Jo found herself imagining them, her husband and Arkadius – young and trim and tanned – swimming in the sea at dawn, the salty coolness of the Mediterranean a pleasing shock when they’d just got out of bed, the light soft on the water, which was often so still, early in the day. They would have been looking forward to breakfast on the terrace: fresh orange juice, coffee, crusty bread with ripe tomatoes and goat’s cheese. She shook herself.
‘I rang to find out if there’d been any movement on the house.’
‘Umm . . . yeah . . . about that . . .’
‘Did the agent come round?’
‘I think we need to talk, Lawrence. Can we meet?’
‘We could. What’s this about, Jo?’
‘Are you around later? Same place?’
She heard the puzzled silence as she refused to answer his question.
‘Sure. Could be there about eleven-thirty.’
‘See you then.’
Jo felt a quiet churning in her stomach as she contemplated telling her husband that she wasn’t going to sell the house yet. She knew how much he worried about money. Always had, it was the one area of his life that his exuberance and flair failed to reach. Brought up in that careful, penny-pinching, hedge-trimming way of his parents, it was in the blood. She had always been more cavalier, more certain that something would come along. Of course now she was paying for that nonchalance with her lack of pension and publishing prospects. But she was adamant she wouldn’t give in to his anxiety. Not yet.
He was sitting at a table outside when she arrived. The day was warm and she was sweating from the walk. This time he didn’t get up or offer to get her a coffee, although he had his own, half drunk, in front of him.
‘Hi.’
‘Hi, you look well.’ Which he did, his fair skin tanned as much as it ever did, his blue eyes bluer by contrast. He was wearing the grey-and-white-striped shirt with the button-down collar she had bought him about five years ago – one of his favourites.
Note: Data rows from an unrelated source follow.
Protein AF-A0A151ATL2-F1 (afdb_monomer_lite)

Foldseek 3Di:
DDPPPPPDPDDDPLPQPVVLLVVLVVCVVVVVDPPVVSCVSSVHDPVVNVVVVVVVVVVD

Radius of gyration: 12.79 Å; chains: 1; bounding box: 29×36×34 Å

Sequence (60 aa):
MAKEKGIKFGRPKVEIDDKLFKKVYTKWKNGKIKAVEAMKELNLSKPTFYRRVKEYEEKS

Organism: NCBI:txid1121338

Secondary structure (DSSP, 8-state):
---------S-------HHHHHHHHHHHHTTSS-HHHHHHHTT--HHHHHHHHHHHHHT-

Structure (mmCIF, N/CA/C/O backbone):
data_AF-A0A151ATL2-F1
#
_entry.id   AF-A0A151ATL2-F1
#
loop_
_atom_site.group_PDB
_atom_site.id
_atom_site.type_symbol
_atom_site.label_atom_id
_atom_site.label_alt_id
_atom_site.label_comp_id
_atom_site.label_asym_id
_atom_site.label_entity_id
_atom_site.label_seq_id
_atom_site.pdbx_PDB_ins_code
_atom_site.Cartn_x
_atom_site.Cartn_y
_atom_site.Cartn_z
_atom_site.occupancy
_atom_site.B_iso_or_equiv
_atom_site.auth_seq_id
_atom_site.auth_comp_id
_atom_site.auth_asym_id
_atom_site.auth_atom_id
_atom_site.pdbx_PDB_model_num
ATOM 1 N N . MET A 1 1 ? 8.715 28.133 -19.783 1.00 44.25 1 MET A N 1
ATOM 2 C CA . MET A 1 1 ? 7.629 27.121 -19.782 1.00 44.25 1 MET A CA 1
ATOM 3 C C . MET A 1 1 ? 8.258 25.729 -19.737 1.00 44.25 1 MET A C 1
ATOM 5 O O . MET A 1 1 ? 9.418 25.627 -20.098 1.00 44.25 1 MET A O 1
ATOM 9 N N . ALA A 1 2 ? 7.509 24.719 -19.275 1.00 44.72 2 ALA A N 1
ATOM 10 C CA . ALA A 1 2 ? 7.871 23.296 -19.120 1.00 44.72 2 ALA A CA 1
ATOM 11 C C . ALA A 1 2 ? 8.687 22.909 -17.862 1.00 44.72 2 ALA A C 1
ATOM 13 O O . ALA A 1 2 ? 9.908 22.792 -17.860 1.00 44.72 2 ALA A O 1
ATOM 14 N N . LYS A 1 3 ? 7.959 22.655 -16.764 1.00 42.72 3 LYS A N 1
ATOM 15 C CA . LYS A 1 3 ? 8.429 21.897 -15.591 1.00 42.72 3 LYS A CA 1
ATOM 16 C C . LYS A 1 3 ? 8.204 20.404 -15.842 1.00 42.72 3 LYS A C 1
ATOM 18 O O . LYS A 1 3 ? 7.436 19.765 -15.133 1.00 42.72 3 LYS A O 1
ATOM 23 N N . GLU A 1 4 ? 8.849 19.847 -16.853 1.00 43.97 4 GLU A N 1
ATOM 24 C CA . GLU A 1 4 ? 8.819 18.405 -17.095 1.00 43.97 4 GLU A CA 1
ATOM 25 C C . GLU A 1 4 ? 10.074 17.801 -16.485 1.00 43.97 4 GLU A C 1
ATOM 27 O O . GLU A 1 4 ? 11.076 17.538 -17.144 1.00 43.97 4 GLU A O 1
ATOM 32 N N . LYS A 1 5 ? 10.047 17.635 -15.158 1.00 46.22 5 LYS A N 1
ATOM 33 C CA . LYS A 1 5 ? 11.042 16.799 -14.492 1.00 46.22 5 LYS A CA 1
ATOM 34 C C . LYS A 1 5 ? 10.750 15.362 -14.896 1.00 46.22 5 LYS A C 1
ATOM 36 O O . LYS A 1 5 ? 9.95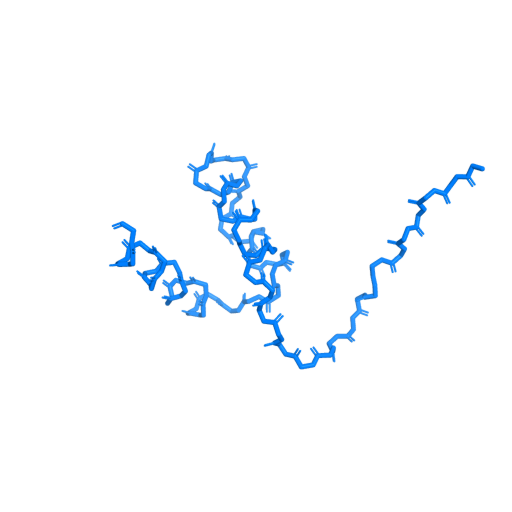7 14.688 -14.242 1.00 46.22 5 LYS A O 1
ATOM 41 N N . GLY A 1 6 ? 11.390 14.946 -15.988 1.00 42.06 6 GLY A N 1
ATOM 42 C CA . GLY A 1 6 ? 11.546 13.562 -16.406 1.00 42.06 6 GLY A CA 1
ATOM 43 C C . GLY A 1 6 ? 12.033 12.744 -15.220 1.00 42.06 6 GLY A C 1
ATOM 44 O O . GLY A 1 6 ? 13.213 12.743 -14.867 1.00 42.06 6 GLY A O 1
ATOM 45 N N . ILE A 1 7 ? 11.077 12.119 -14.545 1.00 49.50 7 ILE A N 1
ATOM 46 C CA . ILE A 1 7 ? 11.299 11.171 -13.466 1.00 49.50 7 ILE A CA 1
ATOM 47 C C . ILE A 1 7 ? 12.085 10.020 -14.082 1.00 49.50 7 ILE A C 1
ATOM 49 O O . ILE A 1 7 ? 11.571 9.282 -14.918 1.00 49.50 7 ILE A O 1
ATOM 53 N N . LYS A 1 8 ? 13.366 9.936 -13.713 1.00 44.72 8 LYS A N 1
ATOM 54 C CA . LYS A 1 8 ? 14.279 8.868 -14.109 1.00 44.72 8 LYS A CA 1
ATOM 55 C C . LYS A 1 8 ? 13.673 7.520 -13.711 1.00 44.72 8 LYS A C 1
ATOM 57 O O . LYS A 1 8 ? 13.759 7.109 -12.556 1.00 44.72 8 LYS A O 1
ATOM 62 N N . PHE A 1 9 ? 13.082 6.828 -14.678 1.00 49.19 9 PHE A N 1
ATOM 63 C CA . PHE A 1 9 ? 12.829 5.397 -14.599 1.00 49.19 9 PHE A CA 1
ATOM 64 C C . PHE A 1 9 ? 14.176 4.682 -14.754 1.00 49.19 9 PHE A C 1
ATOM 66 O O . PHE A 1 9 ? 14.755 4.683 -15.835 1.00 49.19 9 PHE A O 1
ATOM 73 N N . GLY A 1 10 ? 14.705 4.119 -13.665 1.00 45.72 10 GLY A N 1
ATOM 74 C CA . GLY A 1 10 ? 15.949 3.343 -13.707 1.00 45.72 10 GLY A CA 1
ATOM 75 C C . GLY A 1 10 ? 16.665 3.228 -12.363 1.00 45.72 10 GLY A C 1
ATOM 76 O O . GLY A 1 10 ? 17.675 3.885 -12.148 1.00 45.72 10 GLY A O 1
ATOM 77 N N . ARG A 1 11 ? 16.093 2.413 -11.467 1.00 50.06 11 ARG A N 1
ATOM 78 C CA . ARG A 1 11 ? 16.630 1.828 -10.217 1.00 50.06 11 ARG A CA 1
ATOM 79 C C . ARG A 1 11 ? 17.960 2.397 -9.658 1.00 50.06 11 ARG A C 1
ATOM 81 O O . ARG A 1 11 ? 18.990 1.736 -9.775 1.00 50.06 11 ARG A O 1
ATOM 88 N N . PRO A 1 12 ? 17.957 3.514 -8.910 1.00 47.78 12 PRO A N 1
ATOM 89 C CA . PRO A 1 12 ? 18.850 3.638 -7.765 1.00 47.78 12 PRO A CA 1
ATOM 90 C C . PRO A 1 12 ? 18.284 2.795 -6.605 1.00 47.78 12 PRO A C 1
ATOM 92 O O . PRO A 1 12 ? 17.082 2.537 -6.558 1.00 47.78 12 PRO A O 1
ATOM 95 N N . LYS A 1 13 ? 19.156 2.286 -5.723 1.00 42.59 13 LYS A N 1
ATOM 96 C CA . LYS A 1 13 ? 18.847 1.557 -4.469 1.00 42.59 13 LYS A CA 1
ATOM 97 C C . LYS A 1 13 ? 17.492 1.986 -3.885 1.00 42.59 13 LYS A C 1
ATOM 99 O O . LYS A 1 13 ? 17.253 3.180 -3.795 1.00 42.59 13 LYS A O 1
ATOM 104 N N . VAL A 1 14 ? 16.628 1.034 -3.516 1.00 52.69 14 VAL A N 1
ATOM 105 C CA . VAL A 1 14 ? 15.268 1.280 -2.995 1.00 52.69 14 VAL A CA 1
ATOM 106 C C . VAL A 1 14 ? 15.336 2.057 -1.670 1.00 52.69 14 VAL A C 1
ATOM 108 O O . VAL A 1 14 ? 15.198 1.502 -0.586 1.00 52.69 14 VAL A O 1
ATOM 111 N N . GLU A 1 15 ? 15.582 3.357 -1.754 1.00 52.72 15 GLU A N 1
ATOM 112 C CA . GLU A 1 15 ? 15.224 4.329 -0.742 1.00 52.72 15 GLU A CA 1
ATOM 113 C C . GLU A 1 15 ? 13.711 4.458 -0.875 1.00 52.72 15 GLU A C 1
ATOM 115 O O . GLU A 1 15 ? 13.205 5.154 -1.756 1.00 52.72 15 GLU A O 1
ATOM 120 N N . ILE A 1 16 ? 12.968 3.670 -0.089 1.00 59.81 16 ILE A N 1
ATOM 121 C CA . ILE A 1 16 ? 11.519 3.847 0.013 1.00 59.81 16 ILE A CA 1
ATOM 122 C C . ILE A 1 16 ? 11.324 5.236 0.602 1.00 59.81 16 ILE A C 1
ATOM 124 O O . ILE A 1 16 ? 11.380 5.407 1.817 1.00 59.81 16 ILE A O 1
ATOM 128 N N . ASP A 1 17 ? 11.141 6.226 -0.265 1.00 69.62 17 ASP A N 1
ATOM 129 C CA . ASP A 1 17 ? 10.898 7.588 0.163 1.00 69.62 17 ASP A CA 1
ATOM 130 C C . ASP A 1 17 ? 9.558 7.589 0.907 1.00 69.62 17 ASP A C 1
ATOM 132 O O . ASP A 1 17 ? 8.491 7.414 0.310 1.00 69.62 17 ASP A O 1
ATOM 136 N N . ASP A 1 18 ? 9.613 7.706 2.237 1.00 74.69 18 ASP A N 1
ATOM 137 C CA . ASP A 1 18 ? 8.440 7.693 3.115 1.00 74.69 18 ASP A CA 1
ATOM 138 C C . ASP A 1 18 ? 7.388 8.714 2.652 1.00 74.69 18 ASP A C 1
ATOM 140 O O . ASP A 1 18 ? 6.184 8.475 2.781 1.00 74.69 18 ASP A O 1
ATOM 144 N N . LYS A 1 19 ? 7.811 9.825 2.026 1.00 77.56 19 LYS A N 1
ATOM 145 C CA . LYS A 1 19 ? 6.890 10.824 1.468 1.00 77.56 19 LYS A CA 1
ATOM 146 C C . LYS A 1 19 ? 6.158 10.284 0.244 1.00 77.56 19 LYS A C 1
ATOM 148 O O . LYS A 1 19 ? 4.952 10.511 0.114 1.00 77.56 19 LYS A O 1
ATOM 153 N N . LEU A 1 20 ? 6.851 9.565 -0.644 1.00 77.88 20 LEU A N 1
ATOM 154 C CA . LEU A 1 20 ? 6.233 8.922 -1.805 1.00 77.88 20 LEU A CA 1
ATOM 155 C C . LEU A 1 20 ? 5.287 7.800 -1.364 1.00 77.88 20 LEU A C 1
ATOM 157 O O . LEU A 1 20 ? 4.140 7.774 -1.813 1.00 77.88 20 LEU A O 1
ATOM 161 N N . PHE A 1 21 ? 5.719 6.943 -0.430 1.00 83.12 21 PHE A N 1
ATOM 162 C CA . PHE A 1 21 ? 4.868 5.900 0.150 1.00 83.12 21 PHE A CA 1
ATOM 163 C C . PHE A 1 21 ? 3.608 6.502 0.765 1.00 83.12 21 PHE A C 1
ATOM 165 O O . PHE A 1 21 ? 2.515 6.097 0.393 1.00 83.12 21 PHE A O 1
ATOM 172 N N . LYS A 1 22 ? 3.726 7.526 1.619 1.00 85.19 22 LYS A N 1
ATOM 173 C CA . LYS A 1 22 ? 2.571 8.180 2.251 1.00 85.19 22 LYS A CA 1
ATOM 174 C C . LYS A 1 22 ? 1.620 8.793 1.222 1.00 85.19 22 LYS A C 1
ATOM 176 O O . LYS A 1 22 ? 0.404 8.660 1.360 1.00 85.19 22 LYS A O 1
ATOM 181 N N . LYS A 1 23 ? 2.140 9.414 0.157 1.00 86.38 23 LYS A N 1
ATOM 182 C CA . LYS A 1 23 ? 1.327 9.978 -0.937 1.00 86.38 23 LYS A CA 1
ATOM 183 C C . LYS A 1 23 ? 0.543 8.893 -1.681 1.00 86.38 23 LYS A C 1
ATOM 185 O O . LYS A 1 23 ? -0.659 9.046 -1.894 1.00 86.38 23 LYS A O 1
ATOM 190 N N . VAL A 1 24 ? 1.209 7.801 -2.050 1.00 86.94 24 VAL A N 1
ATOM 191 C CA . VAL A 1 24 ? 0.599 6.657 -2.744 1.00 86.94 24 VAL A CA 1
ATOM 192 C C . VAL A 1 24 ? -0.377 5.914 -1.827 1.00 86.94 24 VAL A C 1
ATOM 194 O O . VAL A 1 24 ? -1.506 5.652 -2.231 1.00 86.94 24 VAL A O 1
ATOM 197 N N . TYR A 1 25 ? 0.010 5.655 -0.578 1.00 88.25 25 TYR A N 1
ATOM 198 C CA . TYR A 1 25 ? -0.825 5.063 0.466 1.00 88.25 25 TYR A CA 1
ATOM 199 C C . TYR A 1 25 ? -2.099 5.874 0.674 1.00 88.25 25 TYR A C 1
ATOM 201 O O . TYR A 1 25 ? -3.184 5.311 0.672 1.00 88.25 25 TYR A O 1
ATOM 209 N N . THR A 1 26 ? -1.995 7.203 0.752 1.00 89.12 26 THR A N 1
ATOM 210 C CA . THR A 1 26 ? -3.161 8.084 0.887 1.00 89.12 26 THR A CA 1
ATOM 211 C C . THR A 1 26 ? -4.089 7.940 -0.315 1.00 89.12 26 THR A C 1
ATOM 213 O O . THR A 1 26 ? -5.289 7.757 -0.133 1.00 89.12 26 THR A O 1
ATOM 216 N N . LYS A 1 27 ? -3.570 7.968 -1.551 1.00 90.00 27 LYS A N 1
ATOM 217 C CA . LYS A 1 27 ? -4.390 7.745 -2.756 1.00 90.00 27 LYS A CA 1
ATOM 218 C C . LYS A 1 27 ? -5.071 6.371 -2.730 1.00 90.00 27 LYS A C 1
ATOM 220 O O . LYS A 1 27 ? -6.254 6.290 -3.043 1.00 90.00 27 LYS A O 1
ATOM 225 N N . TRP A 1 28 ? -4.343 5.319 -2.360 1.00 91.31 28 TRP A N 1
ATOM 226 C CA . TRP A 1 28 ? -4.861 3.952 -2.278 1.00 91.31 28 TRP A CA 1
ATOM 227 C C . TRP A 1 28 ? -5.924 3.803 -1.181 1.00 91.31 28 TRP A C 1
ATOM 229 O O . TRP A 1 28 ? -7.000 3.282 -1.453 1.00 91.31 28 TRP A O 1
ATOM 239 N N . LYS A 1 29 ? -5.679 4.343 0.020 1.00 87.38 29 LYS A N 1
ATOM 240 C CA . LYS A 1 29 ? -6.615 4.344 1.157 1.00 87.38 29 LYS A CA 1
ATOM 241 C C . LYS A 1 29 ? -7.888 5.140 0.852 1.00 87.38 29 LYS A C 1
ATOM 243 O O . LYS A 1 29 ? -8.965 4.744 1.270 1.00 87.38 29 LYS A O 1
ATOM 248 N N . ASN A 1 30 ? -7.777 6.215 0.067 1.00 90.56 30 ASN A N 1
ATOM 249 C CA . ASN A 1 30 ? -8.923 6.967 -0.461 1.00 90.56 30 ASN A CA 1
ATOM 250 C C . ASN A 1 30 ? -9.619 6.273 -1.652 1.00 90.56 30 ASN A C 1
ATOM 252 O O . ASN A 1 30 ? -10.537 6.846 -2.231 1.00 90.56 30 ASN A O 1
ATOM 256 N N . GLY A 1 31 ? -9.155 5.099 -2.094 1.00 89.94 31 GLY A N 1
ATOM 257 C CA . GLY A 1 31 ? -9.714 4.388 -3.249 1.00 89.94 31 GLY A CA 1
ATOM 258 C C . GLY A 1 31 ? -9.437 5.043 -4.608 1.00 89.94 31 GLY A C 1
ATOM 259 O O . GLY A 1 31 ? -10.006 4.625 -5.612 1.00 89.94 31 GLY A O 1
ATOM 260 N N . LYS A 1 32 ? -8.551 6.050 -4.679 1.00 90.81 32 LYS A N 1
ATOM 261 C CA . LYS A 1 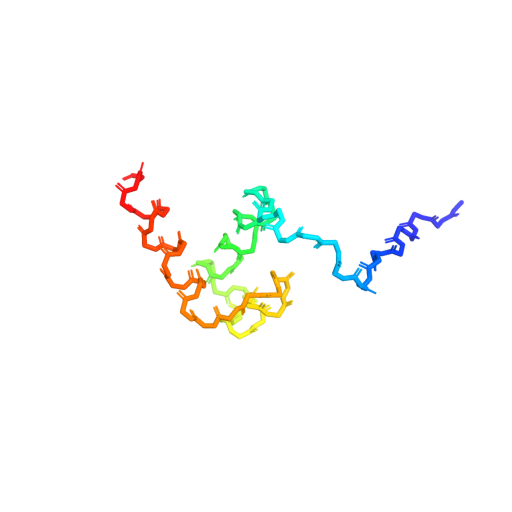32 ? -8.204 6.749 -5.932 1.00 90.81 32 LYS A CA 1
ATOM 262 C C . LYS A 1 32 ? -7.373 5.892 -6.884 1.00 90.81 32 LYS A C 1
ATOM 264 O O . LYS A 1 32 ? -7.415 6.111 -8.089 1.00 90.81 32 LYS A O 1
ATOM 269 N N . ILE A 1 33 ? -6.584 4.960 -6.349 1.00 89.88 33 ILE A N 1
ATOM 270 C CA . ILE A 1 33 ? -5.753 4.030 -7.125 1.00 89.88 33 ILE A CA 1
ATOM 271 C C . ILE A 1 33 ? -5.887 2.612 -6.572 1.00 89.88 33 ILE A C 1
ATOM 273 O O . ILE A 1 33 ? -6.176 2.415 -5.392 1.00 89.88 33 ILE A O 1
ATOM 277 N N . LYS A 1 34 ? -5.625 1.610 -7.415 1.00 89.31 34 LYS A N 1
ATOM 278 C CA . LYS A 1 34 ? -5.590 0.198 -7.007 1.00 89.31 34 LYS A CA 1
ATOM 279 C C . LYS A 1 34 ? -4.253 -0.138 -6.349 1.00 89.31 34 LYS A C 1
ATOM 281 O O . LYS A 1 34 ? -3.235 0.468 -6.671 1.00 89.31 34 LYS A O 1
ATOM 286 N N . ALA A 1 35 ? -4.232 -1.176 -5.513 1.00 83.88 35 ALA A N 1
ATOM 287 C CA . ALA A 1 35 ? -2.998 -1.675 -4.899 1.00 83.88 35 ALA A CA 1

‘So what did you want to say that couldn’t be said over the phone?’
Jo sat down, taking her time. On the way over she had been working out how she would tell him. Her instinct was to apologize, but she remembered Donna’s rant, and deleted that bit –
she
had nothing to apologize for. In the end she decided there was no good way of delivering bad news, so she just came out with it.
‘I don’t want to sell the house just yet. I don’t feel ready.’
Lawrence’s expression darkened. He probably knows, she thought, that it won’t help if he gets angry.
‘OK . . .’ the syllable was drawn out. ‘And what made you change your mind?’
‘Meeting the Foxton’s girl; facing the reality of having prospective buyers snooping round the house; the thought of moving from our home.’
‘But you must have realized all that before.’ His voice was tight.
‘I suppose, in theory.’
‘Well, I can’t afford to rent a place and sub your life, pay for all the stuff on the house. I just can’t do it on my pension.’ Jo watched him take a deep breath. ‘You said you were OK with it. I’ve predicated my whole life on having that money in the next two months or so. The house is a goldmine. I know it’ll be snapped up the second it goes on the market.’
Don’t apologize
, she repeated to herself.
‘I mean when do you think you
will
be ready? Two months, six months? When, Jo?’ His panic was palpable in the rapid blinking of his eyelids, the twisting of the empty sugar packet beside his cup. Not his, he didn’t take sugar.
‘I don’t know,’ she replied truthfully.
‘So . . . what? I’m supposed to hang fire until you are? This is my house too, you know. I’m the one who’s paid the mortgage all these years. I paid for the glass doors to be put in. I paid for the new boiler . . . Anyway, it’s ridiculous, you living in that huge house on your own.’
Jo’s heart was emitting a dull, angry thud in her chest.
‘The whole thing’s ridiculous,’ she said quietly.
‘What’s that supposed to mean?’
‘Well, you and Arkadius, us being apart . . .’
Lawrence took a long, bitter breath, raising himself up in his chair from his previously slumped position.